DNCA Investments
Clap de fin à Zurich : Jelmoli, l’équivalent suisse des grands magasins du Boulevard Haussmann ferme ses portes après 120 ans au service du faste de la place financière. A quelques mètres, le principal concurrent, Globus, n’est pas en meilleure forme. Son nébuleux propriétaire, Signa, est en faillite depuis décembre. Soufflé par la hausse des taux, le château de cartes de l’autrichien René Benko aspire ses créanciers dans sa chute. Le conseil d’administration de Julius Baer « tire un trait » sur ce dossier à 606 millions de francs qui emporte la moitié des bénéfices et le directeur général de la banque. Un écueil de plus pour le secteur, après la débâcle de Crédit Suisse. La veille, à 6323 kilomètres à vol d’oiseau, les turbulences de l’immobilier commercial se faisaient aussi ressentir pour les passagers de l’indice bancaire régional américain KRX (jusqu’à -11% en séance), arrachant quelques hublots à la carlingue des 100 milliards de dollars de bilan de New York Community Bancorp (-37%). Un cas isolé, jusqu’à ce qu’un autre 737 max du secteur soit aussi cloué au sol…
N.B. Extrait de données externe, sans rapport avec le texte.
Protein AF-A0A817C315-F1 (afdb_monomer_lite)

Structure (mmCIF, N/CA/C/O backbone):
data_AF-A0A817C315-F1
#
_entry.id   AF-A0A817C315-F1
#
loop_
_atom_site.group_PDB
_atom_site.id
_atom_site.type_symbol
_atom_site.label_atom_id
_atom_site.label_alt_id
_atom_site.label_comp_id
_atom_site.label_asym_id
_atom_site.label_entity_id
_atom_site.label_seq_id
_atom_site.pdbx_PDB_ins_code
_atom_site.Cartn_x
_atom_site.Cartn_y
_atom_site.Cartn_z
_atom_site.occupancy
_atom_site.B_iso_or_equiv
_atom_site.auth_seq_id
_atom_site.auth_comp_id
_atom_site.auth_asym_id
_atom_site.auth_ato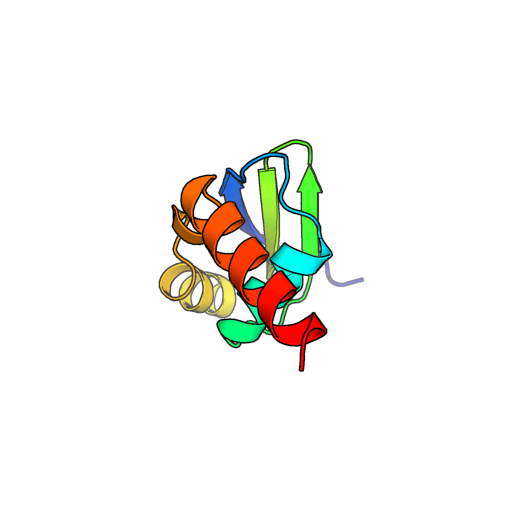m_id
_atom_site.pdbx_PDB_model_num
ATOM 1 N N . MET A 1 1 ? -22.874 -10.186 3.978 1.00 50.19 1 MET A N 1
ATOM 2 C CA . MET A 1 1 ? -21.522 -9.624 3.742 1.00 50.19 1 MET A CA 1
ATOM 3 C C . MET A 1 1 ? -21.454 -8.208 4.305 1.00 50.19 1 MET A C 1
ATOM 5 O O . MET A 1 1 ? -22.123 -7.330 3.773 1.00 50.19 1 MET A O 1
ATOM 9 N N . ARG A 1 2 ? -20.713 -7.958 5.395 1.00 55.81 2 ARG A N 1
ATOM 10 C CA . ARG A 1 2 ? -20.494 -6.577 5.869 1.00 55.81 2 ARG A CA 1
ATOM 11 C C . ARG A 1 2 ? -19.581 -5.866 4.859 1.00 55.81 2 ARG A C 1
ATOM 13 O O . ARG A 1 2 ? -18.416 -6.230 4.754 1.00 55.81 2 ARG A O 1
ATOM 20 N N . ARG A 1 3 ? -20.130 -4.916 4.093 1.00 73.44 3 ARG A N 1
ATOM 21 C CA . ARG A 1 3 ? -19.379 -4.067 3.153 1.00 73.44 3 ARG A CA 1
ATOM 22 C C . ARG A 1 3 ? -18.389 -3.210 3.946 1.00 73.44 3 ARG A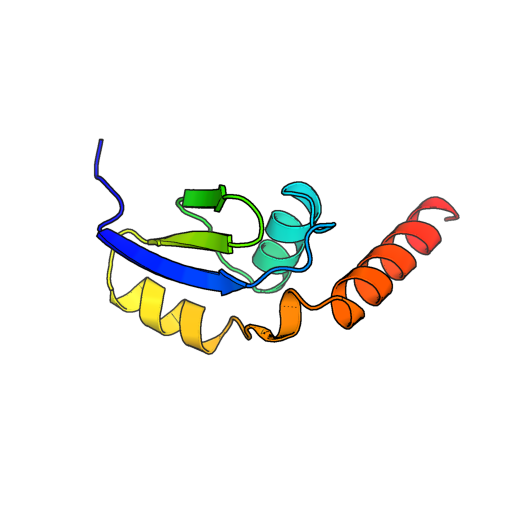 C 1
ATOM 24 O O . ARG A 1 3 ? -18.782 -2.602 4.941 1.00 73.44 3 ARG A O 1
ATOM 31 N N . TYR A 1 4 ? -17.126 -3.180 3.530 1.00 78.56 4 TYR A N 1
ATOM 32 C CA . TYR A 1 4 ? -16.163 -2.191 4.018 1.00 78.56 4 TYR A CA 1
ATOM 33 C C . TYR A 1 4 ? -16.739 -0.803 3.731 1.00 78.56 4 TYR A C 1
ATOM 35 O O . TYR A 1 4 ? -17.329 -0.593 2.677 1.00 78.56 4 TYR A O 1
ATOM 43 N N . ARG A 1 5 ? -16.703 0.113 4.698 1.00 84.75 5 ARG A N 1
ATOM 44 C CA . ARG A 1 5 ? -17.296 1.456 4.532 1.00 84.75 5 ARG A CA 1
ATOM 45 C C . ARG A 1 5 ? -16.243 2.554 4.485 1.00 84.75 5 ARG A C 1
ATOM 47 O O . ARG A 1 5 ? -16.516 3.629 3.968 1.00 84.75 5 ARG A O 1
ATOM 54 N N . TYR A 1 6 ? -15.049 2.263 4.989 1.00 90.75 6 TYR A N 1
ATOM 55 C CA . TYR A 1 6 ? -13.959 3.214 5.132 1.00 90.75 6 TYR A CA 1
ATOM 56 C C . TYR A 1 6 ? -12.779 2.746 4.300 1.00 90.75 6 TYR A C 1
ATOM 58 O O . TYR A 1 6 ? -12.459 1.557 4.307 1.00 90.75 6 TYR A O 1
ATOM 66 N N . TYR A 1 7 ? -12.138 3.674 3.597 1.00 91.50 7 TYR A N 1
ATOM 67 C CA . TYR A 1 7 ? -11.086 3.348 2.644 1.00 91.50 7 TYR A CA 1
ATOM 68 C C . TYR A 1 7 ? -9.933 4.334 2.741 1.00 91.50 7 TYR A C 1
ATOM 70 O O . TYR A 1 7 ? -10.139 5.513 3.041 1.00 91.50 7 TYR A O 1
ATOM 78 N N . ILE A 1 8 ? -8.740 3.839 2.437 1.00 91.44 8 ILE A N 1
ATOM 79 C CA . ILE A 1 8 ? -7.573 4.652 2.108 1.00 91.44 8 ILE A CA 1
ATOM 80 C C . ILE A 1 8 ? -7.212 4.363 0.653 1.00 91.44 8 ILE A C 1
ATOM 82 O O . ILE A 1 8 ? -7.346 3.224 0.195 1.00 91.44 8 ILE A O 1
ATOM 86 N N . LYS A 1 9 ? -6.801 5.404 -0.070 1.00 93.31 9 LYS A N 1
ATOM 87 C CA . LYS A 1 9 ? -6.418 5.334 -1.478 1.00 93.31 9 LYS A CA 1
ATOM 88 C C . LYS A 1 9 ? -5.003 5.877 -1.641 1.00 93.31 9 LYS A C 1
ATOM 90 O O . LYS A 1 9 ? -4.723 6.942 -1.103 1.00 93.31 9 LYS A O 1
ATOM 95 N N . TYR A 1 10 ? -4.163 5.169 -2.387 1.00 92.69 10 TYR A N 1
ATOM 96 C CA . TYR A 1 10 ? -2.791 5.582 -2.689 1.00 92.69 10 TYR A CA 1
ATOM 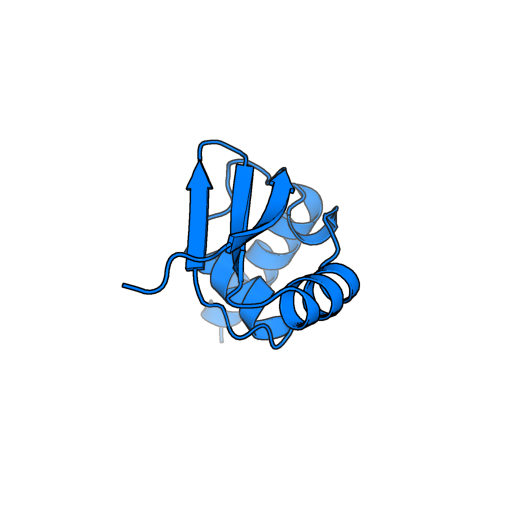97 C C . TYR A 1 10 ? -2.503 5.438 -4.176 1.00 92.69 10 TYR A C 1
ATOM 99 O O . TYR A 1 10 ? -2.909 4.443 -4.783 1.00 92.69 10 TYR A O 1
ATOM 107 N N . ASN A 1 11 ? -1.753 6.382 -4.743 1.00 94.25 11 ASN A N 1
ATOM 108 C CA . ASN A 1 11 ? -1.148 6.159 -6.048 1.00 94.25 11 ASN A CA 1
ATOM 109 C C . ASN A 1 11 ? 0.029 5.197 -5.898 1.00 94.25 11 ASN A C 1
ATOM 111 O O . ASN A 1 11 ? 0.882 5.361 -5.026 1.00 94.25 11 ASN A O 1
ATOM 115 N N . ILE A 1 12 ? 0.085 4.190 -6.761 1.00 94.50 12 ILE A N 1
ATOM 116 C CA . ILE A 1 12 ? 1.152 3.199 -6.766 1.00 94.50 12 ILE A CA 1
ATOM 117 C C . ILE A 1 12 ? 1.904 3.236 -8.084 1.00 94.50 12 ILE A C 1
ATOM 119 O O . ILE A 1 12 ? 1.347 3.429 -9.164 1.00 94.50 12 ILE A O 1
ATOM 123 N N . TYR A 1 13 ? 3.203 2.980 -8.015 1.00 95.06 13 TYR A N 1
ATOM 124 C CA . TYR A 1 13 ? 3.970 2.694 -9.212 1.00 95.06 13 TYR A CA 1
ATOM 125 C C . TYR A 1 13 ? 3.419 1.431 -9.891 1.00 95.06 13 TYR A C 1
ATOM 127 O O . TYR A 1 13 ? 3.351 0.374 -9.268 1.00 95.06 13 TYR A O 1
ATOM 135 N N . TYR A 1 14 ? 3.076 1.522 -11.179 1.00 92.56 14 TYR A N 1
ATOM 136 C CA . TYR A 1 14 ? 2.343 0.487 -11.933 1.00 92.56 14 TYR A CA 1
ATOM 137 C C . TYR A 1 14 ? 2.955 -0.928 -11.901 1.00 92.56 14 TYR A C 1
ATOM 139 O O . TYR A 1 14 ? 2.287 -1.901 -12.232 1.00 92.56 14 TYR A O 1
ATOM 147 N N . ARG A 1 15 ? 4.237 -1.070 -11.532 1.00 92.94 15 ARG A N 1
ATOM 148 C CA . ARG A 1 15 ? 4.905 -2.379 -11.405 1.00 92.94 15 ARG A CA 1
ATOM 149 C C . ARG A 1 15 ? 4.730 -3.039 -10.036 1.00 92.94 15 ARG A C 1
ATOM 151 O O . ARG A 1 15 ? 5.234 -4.148 -9.844 1.00 92.94 15 ARG A O 1
ATOM 158 N N . PHE A 1 16 ? 4.068 -2.391 -9.078 1.00 92.38 16 PHE A N 1
ATOM 159 C CA . PHE A 1 16 ? 3.744 -3.021 -7.802 1.00 92.38 16 PHE A CA 1
ATOM 160 C C . PHE A 1 16 ? 2.769 -4.173 -8.015 1.00 92.38 16 PHE A C 1
ATOM 162 O O . PHE A 1 16 ? 1.638 -3.997 -8.452 1.00 92.38 16 PHE A O 1
ATOM 169 N N . THR A 1 17 ? 3.215 -5.377 -7.671 1.00 91.12 17 THR A N 1
ATOM 170 C CA . THR A 1 17 ? 2.355 -6.556 -7.682 1.00 91.12 17 THR A CA 1
ATOM 171 C C . THR A 1 17 ? 1.566 -6.637 -6.380 1.00 91.12 17 T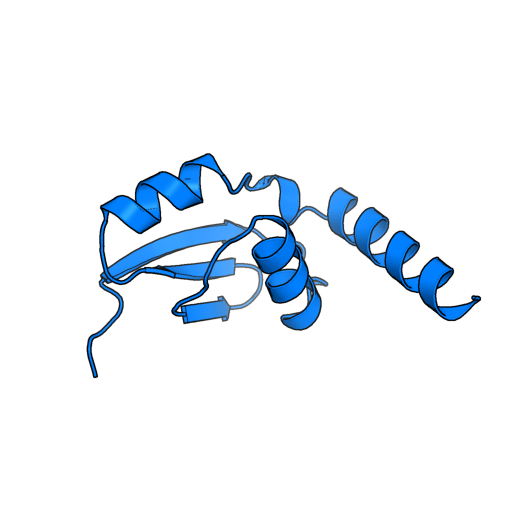HR A C 1
ATOM 173 O O . THR A 1 17 ? 2.029 -6.202 -5.323 1.00 91.12 17 THR A O 1
ATOM 176 N N . MET A 1 18 ? 0.405 -7.295 -6.420 1.00 91.00 18 MET A N 1
ATOM 177 C CA . MET A 1 18 ? -0.392 -7.574 -5.219 1.00 91.00 18 MET A CA 1
ATOM 178 C C . MET A 1 18 ? 0.414 -8.314 -4.134 1.00 91.00 18 MET A C 1
ATOM 180 O O . MET A 1 18 ? 0.171 -8.126 -2.943 1.00 91.00 18 MET A O 1
ATOM 184 N N . LYS A 1 19 ? 1.401 -9.134 -4.528 1.00 89.69 19 LYS A N 1
ATOM 185 C CA . LYS A 1 19 ? 2.318 -9.805 -3.597 1.00 89.69 19 LYS A CA 1
ATOM 186 C C . LYS A 1 19 ? 3.166 -8.795 -2.814 1.00 89.69 19 LYS A C 1
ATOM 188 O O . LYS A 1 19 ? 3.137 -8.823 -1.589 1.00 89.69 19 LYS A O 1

« Qui sait le passé peut conjecturer l’avenir » écrivait Bossuet. BNP Paribas a donc aussi, pour reprendre les mots de Jean-Laurent Bonnafé, « tourné la page » du dossier des prêts immobiliers indexés sur le franc suisse en Pologne, figeant une bonne fois pour toutes à 450 millions d’euros le coût de l’affaire. Malheureusement, l’horizon est plus orageux que prévu. L’objectif de 12% de rendement des capitaux propres est décalé à 2026. Même constat chez ING et Sabadell. Induite par la politique monétaire, l’inversion de la courbe des taux est l’épine dans le pied de l’activité de transformation bancaire. Elle pourrait persister au long de 2024 : l’inflation core ne semble pas avoir baissé assez vite en janvier pour presser Christine Lagarde à agir dès le mois de mars. Et cela malgré le ralentissement notable de l’économie européenne.
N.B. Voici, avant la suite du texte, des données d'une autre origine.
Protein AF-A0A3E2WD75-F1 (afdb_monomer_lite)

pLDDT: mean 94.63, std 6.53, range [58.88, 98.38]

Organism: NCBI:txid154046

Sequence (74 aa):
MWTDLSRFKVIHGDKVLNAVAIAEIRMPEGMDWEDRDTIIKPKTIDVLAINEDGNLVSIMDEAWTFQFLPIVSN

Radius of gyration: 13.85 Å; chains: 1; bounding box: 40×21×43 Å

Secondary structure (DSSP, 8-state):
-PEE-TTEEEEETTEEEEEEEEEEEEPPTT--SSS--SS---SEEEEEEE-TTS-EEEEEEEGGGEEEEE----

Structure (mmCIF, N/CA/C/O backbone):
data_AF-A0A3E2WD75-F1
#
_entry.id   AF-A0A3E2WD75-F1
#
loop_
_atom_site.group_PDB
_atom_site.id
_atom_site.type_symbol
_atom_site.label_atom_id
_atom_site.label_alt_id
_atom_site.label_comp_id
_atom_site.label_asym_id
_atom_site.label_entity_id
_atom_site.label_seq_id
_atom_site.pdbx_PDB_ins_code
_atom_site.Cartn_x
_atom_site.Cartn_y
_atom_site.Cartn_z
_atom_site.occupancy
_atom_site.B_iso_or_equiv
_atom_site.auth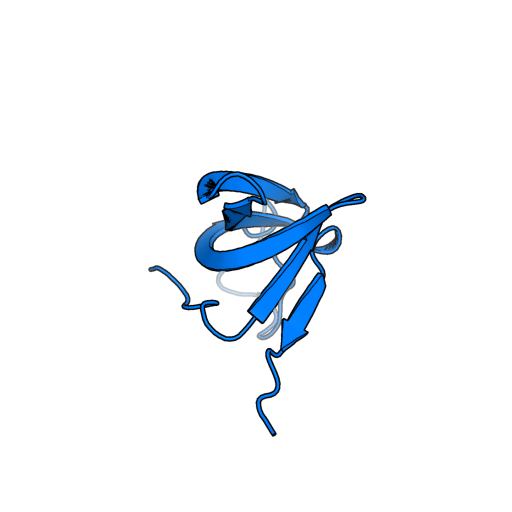_seq_id
_atom_site.auth_comp_id
_atom_site.auth_asym_id
_atom_site.auth_atom_id
_atom_site.pdbx_PDB_model_num
ATOM 1 N N . MET A 1 1 ? 1.563 11.048 -8.580 1.00 64.38 1 MET A N 1
ATOM 2 C CA . MET A 1 1 ? 0.128 10.710 -8.704 1.00 64.38 1 MET A CA 1
ATOM 3 C C . MET A 1 1 ? -0.167 9.697 -7.624 1.00 64.38 1 MET A C 1
ATOM 5 O O . MET A 1 1 ? 0.578 8.734 -7.532 1.00 64.38 1 MET A O 1
ATOM 9 N N . TRP A 1 2 ? -1.176 9.945 -6.798 1.00 79.88 2 TRP A N 1
ATOM 10 C CA . TRP A 1 2 ? -1.538 9.053 -5.700 1.00 79.88 2 TRP A CA 1
ATOM 11 C C . TRP A 1 2 ? -2.643 8.118 -6.185 1.00 79.88 2 TRP A C 1
ATOM 13 O O . TRP A 1 2 ? -3.603 8.590 -6.794 1.00 79.88 2 TRP A O 1
ATOM 23 N N . THR A 1 3 ? -2.493 6.813 -5.962 1.00 93.69 3 THR A N 1
ATOM 24 C CA . THR A 1 3 ? -3.529 5.826 -6.314 1.00 93.69 3 THR A CA 1
ATOM 25 C C . THR A 1 3 ? -4.300 5.465 -5.056 1.00 93.69 3 THR A C 1
ATOM 27 O O . THR A 1 3 ? -3.694 4.989 -4.101 1.00 93.69 3 THR A O 1
ATOM 30 N N . ASP A 1 4 ? -5.610 5.709 -5.045 1.00 96.12 4 ASP A N 1
ATOM 31 C CA . ASP A 1 4 ? -6.475 5.416 -3.899 1.00 96.12 4 ASP A CA 1
ATOM 32 C C . ASP A 1 4 ? -6.506 3.916 -3.577 1.00 96.12 4 ASP A C 1
ATOM 34 O O . ASP A 1 4 ? -6.723 3.081 -4.458 1.00 96.12 4 ASP A O 1
ATOM 38 N N . LEU A 1 5 ? -6.318 3.596 -2.296 1.00 97.06 5 LEU A N 1
ATOM 39 C CA . LEU A 1 5 ? -6.431 2.249 -1.745 1.00 97.06 5 LEU A CA 1
ATOM 40 C C . LEU A 1 5 ? -7.409 2.179 -0.564 1.00 97.06 5 LEU A C 1
ATOM 42 O O . LEU A 1 5 ? -7.485 1.139 0.083 1.00 97.06 5 LEU A O 1
ATOM 46 N N . SER A 1 6 ? -8.189 3.233 -0.298 1.00 95.94 6 SER A N 1
ATOM 47 C CA . SER A 1 6 ? -9.079 3.326 0.875 1.00 95.94 6 SER A CA 1
ATOM 48 C C . SER A 1 6 ? -10.111 2.194 0.994 1.00 95.94 6 SER A C 1
ATOM 50 O O . SER A 1 6 ? -10.643 1.935 2.072 1.00 95.94 6 SER A O 1
ATOM 52 N N . ARG A 1 7 ? -10.380 1.480 -0.105 1.00 96.25 7 ARG A N 1
ATOM 53 C CA . ARG A 1 7 ? -11.271 0.308 -0.158 1.00 96.25 7 ARG A CA 1
ATOM 54 C C . ARG A 1 7 ? -10.580 -1.018 0.160 1.00 96.25 7 ARG A C 1
ATOM 56 O O . ARG A 1 7 ? -11.205 -2.068 0.021 1.00 96.25 7 ARG A O 1
ATOM 63 N N . PHE A 1 8 ? -9.312 -0.992 0.556 1.00 97.88 8 PHE A N 1
ATOM 64 C CA . PHE A 1 8 ? -8.512 -2.181 0.813 1.00 97.88 8 PHE A CA 1
ATOM 65 C C . PHE A 1 8 ? -7.905 -2.168 2.218 1.00 97.88 8 PHE A C 1
ATOM 67 O O . PHE A 1 8 ? -7.523 -1.137 2.771 1.00 97.88 8 PHE A O 1
ATOM 74 N N . LYS A 1 9 ? -7.748 -3.363 2.781 1.00 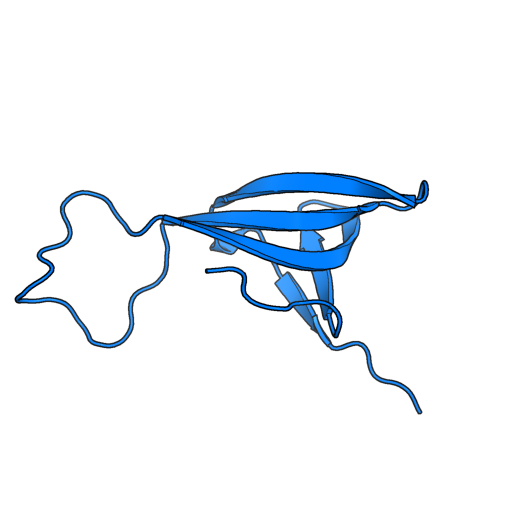97.81 9 LYS A N 1
ATOM 75 C CA . LYS A 1 9 ? -6.700 -3.634 3.765 1.00 97.81 9 LYS A CA 1
ATOM 76 C C . LYS A 1 9 ? -5.424 -4.006 3.017 1.00 97.81 9 LYS A C 1
ATOM 78 O O . LYS A 1 9 ? -5.495 -4.561 1.920 1.00 97.81 9 LYS A O 1
ATOM 83 N N . VAL A 1 10 ? -4.272 -3.753 3.621 1.00 98.12 10 VAL A N 1
ATOM 84 C CA . VAL A 1 10 ? -2.984 -4.239 3.116 1.00 98.12 10 VAL A CA 1
ATOM 85 C C . VAL A 1 10 ? -2.341 -5.158 4.144 1.00 98.12 10 VAL A C 1
ATOM 87 O O . VAL A 1 10 ? -2.287 -4.828 5.329 1.00 98.12 10 VAL A O 1
ATOM 90 N N . ILE A 1 11 ? -1.890 -6.322 3.687 1.00 98.12 11 ILE A N 1
ATOM 91 C CA . ILE A 1 11 ? -1.031 -7.225 4.445 1.00 98.12 11 ILE A CA 1
ATOM 92 C C . 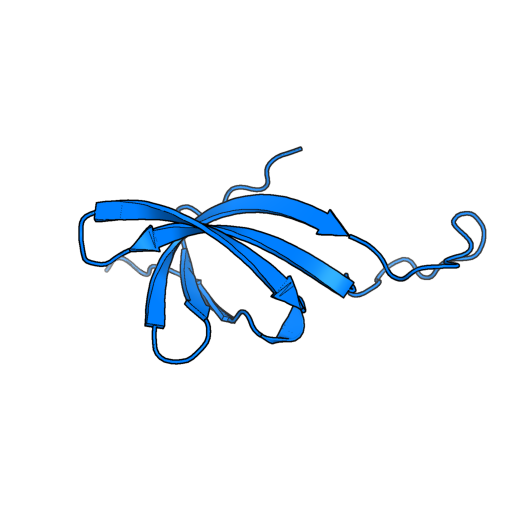ILE A 1 11 ? 0.411 -6.911 4.064 1.00 98.12 11 ILE A C 1
ATOM 94 O O . ILE A 1 11 ? 0.741 -6.891 2.876 1.00 98.12 11 ILE A O 1
ATOM 98 N N . HIS A 1 12 ? 1.253 -6.687 5.067 1.00 97.81 12 HIS A N 1
ATOM 99 C CA . HIS A 1 12 ? 2.698 -6.544 4.910 1.00 97.81 12 HIS A CA 1
ATOM 100 C C . HIS A 1 12 ? 3.386 -7.182 6.119 1.00 97.81 12 HIS A C 1
ATOM 102 O O . HIS A 1 12 ? 3.079 -6.843 7.265 1.00 97.81 12 HIS A O 1
ATOM 108 N N . GLY A 1 13 ? 4.259 -8.161 5.870 1.00 95.06 13 GLY A N 1
ATOM 109 C CA . GLY A 1 13 ? 4.796 -9.018 6.928 1.00 95.06 13 GLY A CA 1
ATOM 110 C C . GLY A 1 13 ? 3.685 -9.771 7.671 1.00 95.06 13 GLY A C 1
ATOM 111 O O . GLY A 1 13 ? 2.865 -10.451 7.058 1.00 95.06 13 GLY A O 1
ATOM 112 N N . ASP A 1 14 ? 3.657 -9.640 8.994 1.00 95.31 14 ASP A N 1
ATOM 113 C CA . ASP A 1 14 ? 2.661 -10.224 9.899 1.00 95.31 14 ASP A CA 1
ATOM 114 C C . ASP A 1 14 ? 1.523 -9.253 10.269 1.00 95.31 14 ASP A C 1
ATOM 116 O O . ASP A 1 14 ? 0.704 -9.556 11.137 1.00 95.31 14 ASP A O 1
ATOM 120 N N . LYS A 1 15 ? 1.447 -8.088 9.608 1.00 95.69 15 LYS A N 1
ATOM 121 C CA . LYS A 1 15 ? 0.501 -7.016 9.943 1.00 95.69 15 LYS A CA 1
ATOM 122 C C . LYS A 1 15 ? -0.602 -6.879 8.909 1.00 95.69 15 LYS A C 1
ATOM 124 O O . LYS A 1 15 ? -0.366 -6.988 7.707 1.00 95.69 15 LYS A O 1
ATOM 129 N N . VAL A 1 16 ? -1.796 -6.534 9.390 1.00 97.25 16 VAL A N 1
ATOM 130 C CA . VAL A 1 16 ? -2.939 -6.129 8.565 1.00 97.25 16 VAL A CA 1
ATOM 131 C C . VAL A 1 16 ? -3.262 -4.670 8.866 1.00 97.25 16 VAL A C 1
ATOM 133 O O . VAL A 1 16 ? -3.608 -4.319 9.989 1.00 97.25 16 VAL A O 1
ATOM 136 N N . LEU A 1 17 ? -3.160 -3.809 7.859 1.00 98.12 17 LEU A N 1
ATOM 137 C CA . LEU A 1 17 ? -3.298 -2.357 7.995 1.00 98.12 17 LEU A CA 1
ATOM 138 C C . LEU A 1 17 ? -4.473 -1.850 7.147 1.00 98.12 17 LEU A C 1
ATOM 140 O O . LEU A 1 17 ? -4.880 -2.496 6.178 1.00 98.12 17 LEU A O 1
ATOM 144 N N . ASN A 1 18 ? -5.021 -0.680 7.476 1.00 98.12 18 ASN A N 1
ATOM 145 C CA . ASN A 1 18 ? -5.963 0.005 6.581 1.00 98.12 18 ASN A CA 1
ATOM 146 C C . ASN A 1 18 ? -5.174 0.729 5.495 1.00 98.12 18 ASN A C 1
ATOM 148 O O . ASN A 1 18 ? -4.440 1.659 5.819 1.00 98.12 18 ASN A O 1
ATOM 152 N N . ALA A 1 19 ? -5.306 0.329 4.231 1.00 98.06 19 ALA A N 1
ATOM 153 C CA . ALA A 1 19 ? -4.596 1.008 3.158 1.00 98.06 19 ALA A CA 1
ATOM 154 C C . ALA A 1 19 ? -5.235 2.376 2.879 1.00 98.06 19 ALA A C 1
ATOM 156 O O . ALA A 1 19 ? -6.451 2.540 2.962 1.00 98.06 19 ALA A O 1
ATOM 157 N N . VAL A 1 20 ? -4.403 3.361 2.554 1.00 97.81 20 VAL A N 1
ATOM 158 C CA . VAL A 1 20 ? -4.838 4.718 2.207 1.00 97.81 20 VAL A CA 1
ATOM 159 C C . VAL A 1 20 ? -4.555 4.977 0.737 1.00 97.81 20 VAL A C 1
ATOM 161 O O . VAL A 1 20 ? -5.474 5.255 -0.030 1.00 97.81 20 VAL A O 1
ATOM 164 N N . ALA A 1 21 ? -3.294 4.854 0.322 1.00 98.00 21 ALA A N 1
ATOM 165 C CA . ALA A 1 21 ? -2.894 5.115 -1.054 1.00 98.00 21 ALA A CA 1
ATOM 166 C C . ALA A 1 21 ? -1.543 4.482 -1.398 1.00 98.00 21 ALA A C 1
ATOM 168 O O . ALA A 1 21 ? -0.719 4.243 -0.516 1.00 98.00 21 ALA A O 1
ATOM 169 N N . ILE A 1 22 ? -1.292 4.299 -2.694 1.00 97.44 22 ILE A N 1
ATOM 170 C CA . ILE A 1 22 ? 0.070 4.181 -3.226 1.00 97.44 22 ILE A CA 1
ATOM 171 C C . ILE A 1 22 ? 0.604 5.600 -3.436 1.00 97.44 22 ILE A C 1
ATOM 173 O O . ILE A 1 22 ? 0.048 6.354 -4.243 1.00 97.44 22 ILE A O 1
ATOM 177 N N . ALA A 1 23 ? 1.657 5.955 -2.702 1.00 96.44 23 ALA A N 1
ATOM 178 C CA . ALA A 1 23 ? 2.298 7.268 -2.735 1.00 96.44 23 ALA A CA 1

Pour l’instant, la première salve de résultats d’entreprises confirme le fléchissement de la zone euro. Un cinquième du Stoxx Europe 600 a publié. L’activité commerciale est mauvaise : les chiffres d’affaires baissent de 3%. Sur 10 secteurs, 6 sont en croissance nulle ou négative des ventes. Même tendance du côté des bénéfices par action : -4% au global. Les secteurs liés aux matières premières (matériaux, énergie) sont les plus touchés. Les sociétés de consommation discrétionnaire résistent le mieux (avec LVMH en tête) mais dans l’ensemble, plus de la moitié des publications des entreprises déçoit : c’est le pire millésime depuis 2009. Et pourtant, malgré cela, l’optimisme prévaut. Le CAC40 campe 1% sous son record historique de 7700 points. La bourse italienne plane à son plus haut niveau depuis mars 2008.
Les marchés continuent de se focaliser sur le rebond des bénéfices attendus en 2024 : ils devraient croitre autour de 8% dans le monde selon Bank of America. Les marchés américains démarrent l’année devant l’Europe : la récession bénéficiaire de fin 2023 est nettement moins marquée (-1% pour le S&P500 au quatrième trimestre). Les méga capitalisations technologiques (qui expliquent 45% de la performance de l’indice) sont le rempart contre le pessimisme, à l’épreuve de l’entrée dans le temps fort de la campagne présidentielle. Dans le meilleur des cas, Biden l’emporte, fort d’un bilan économique satisfaisant et d’une politique étrangère apaisée. Dans l’autre, l’impôt sur les sociétés descend à 15%, les droits de douane sur l’Europe augmentent et les sociétés du vieux continent répondent en se localisant aux Etats-Unis. Quitte à y faire coter leurs titres, comme CRH, Flutter, Fergusson et Linde. De quoi consoler les marchés à quelques mois de la sortie de l’épisode II : « la revanche de Trump », d’autant que la baisse des taux devrait avoir d’ici là fait son retour flamboyant sur les écrans.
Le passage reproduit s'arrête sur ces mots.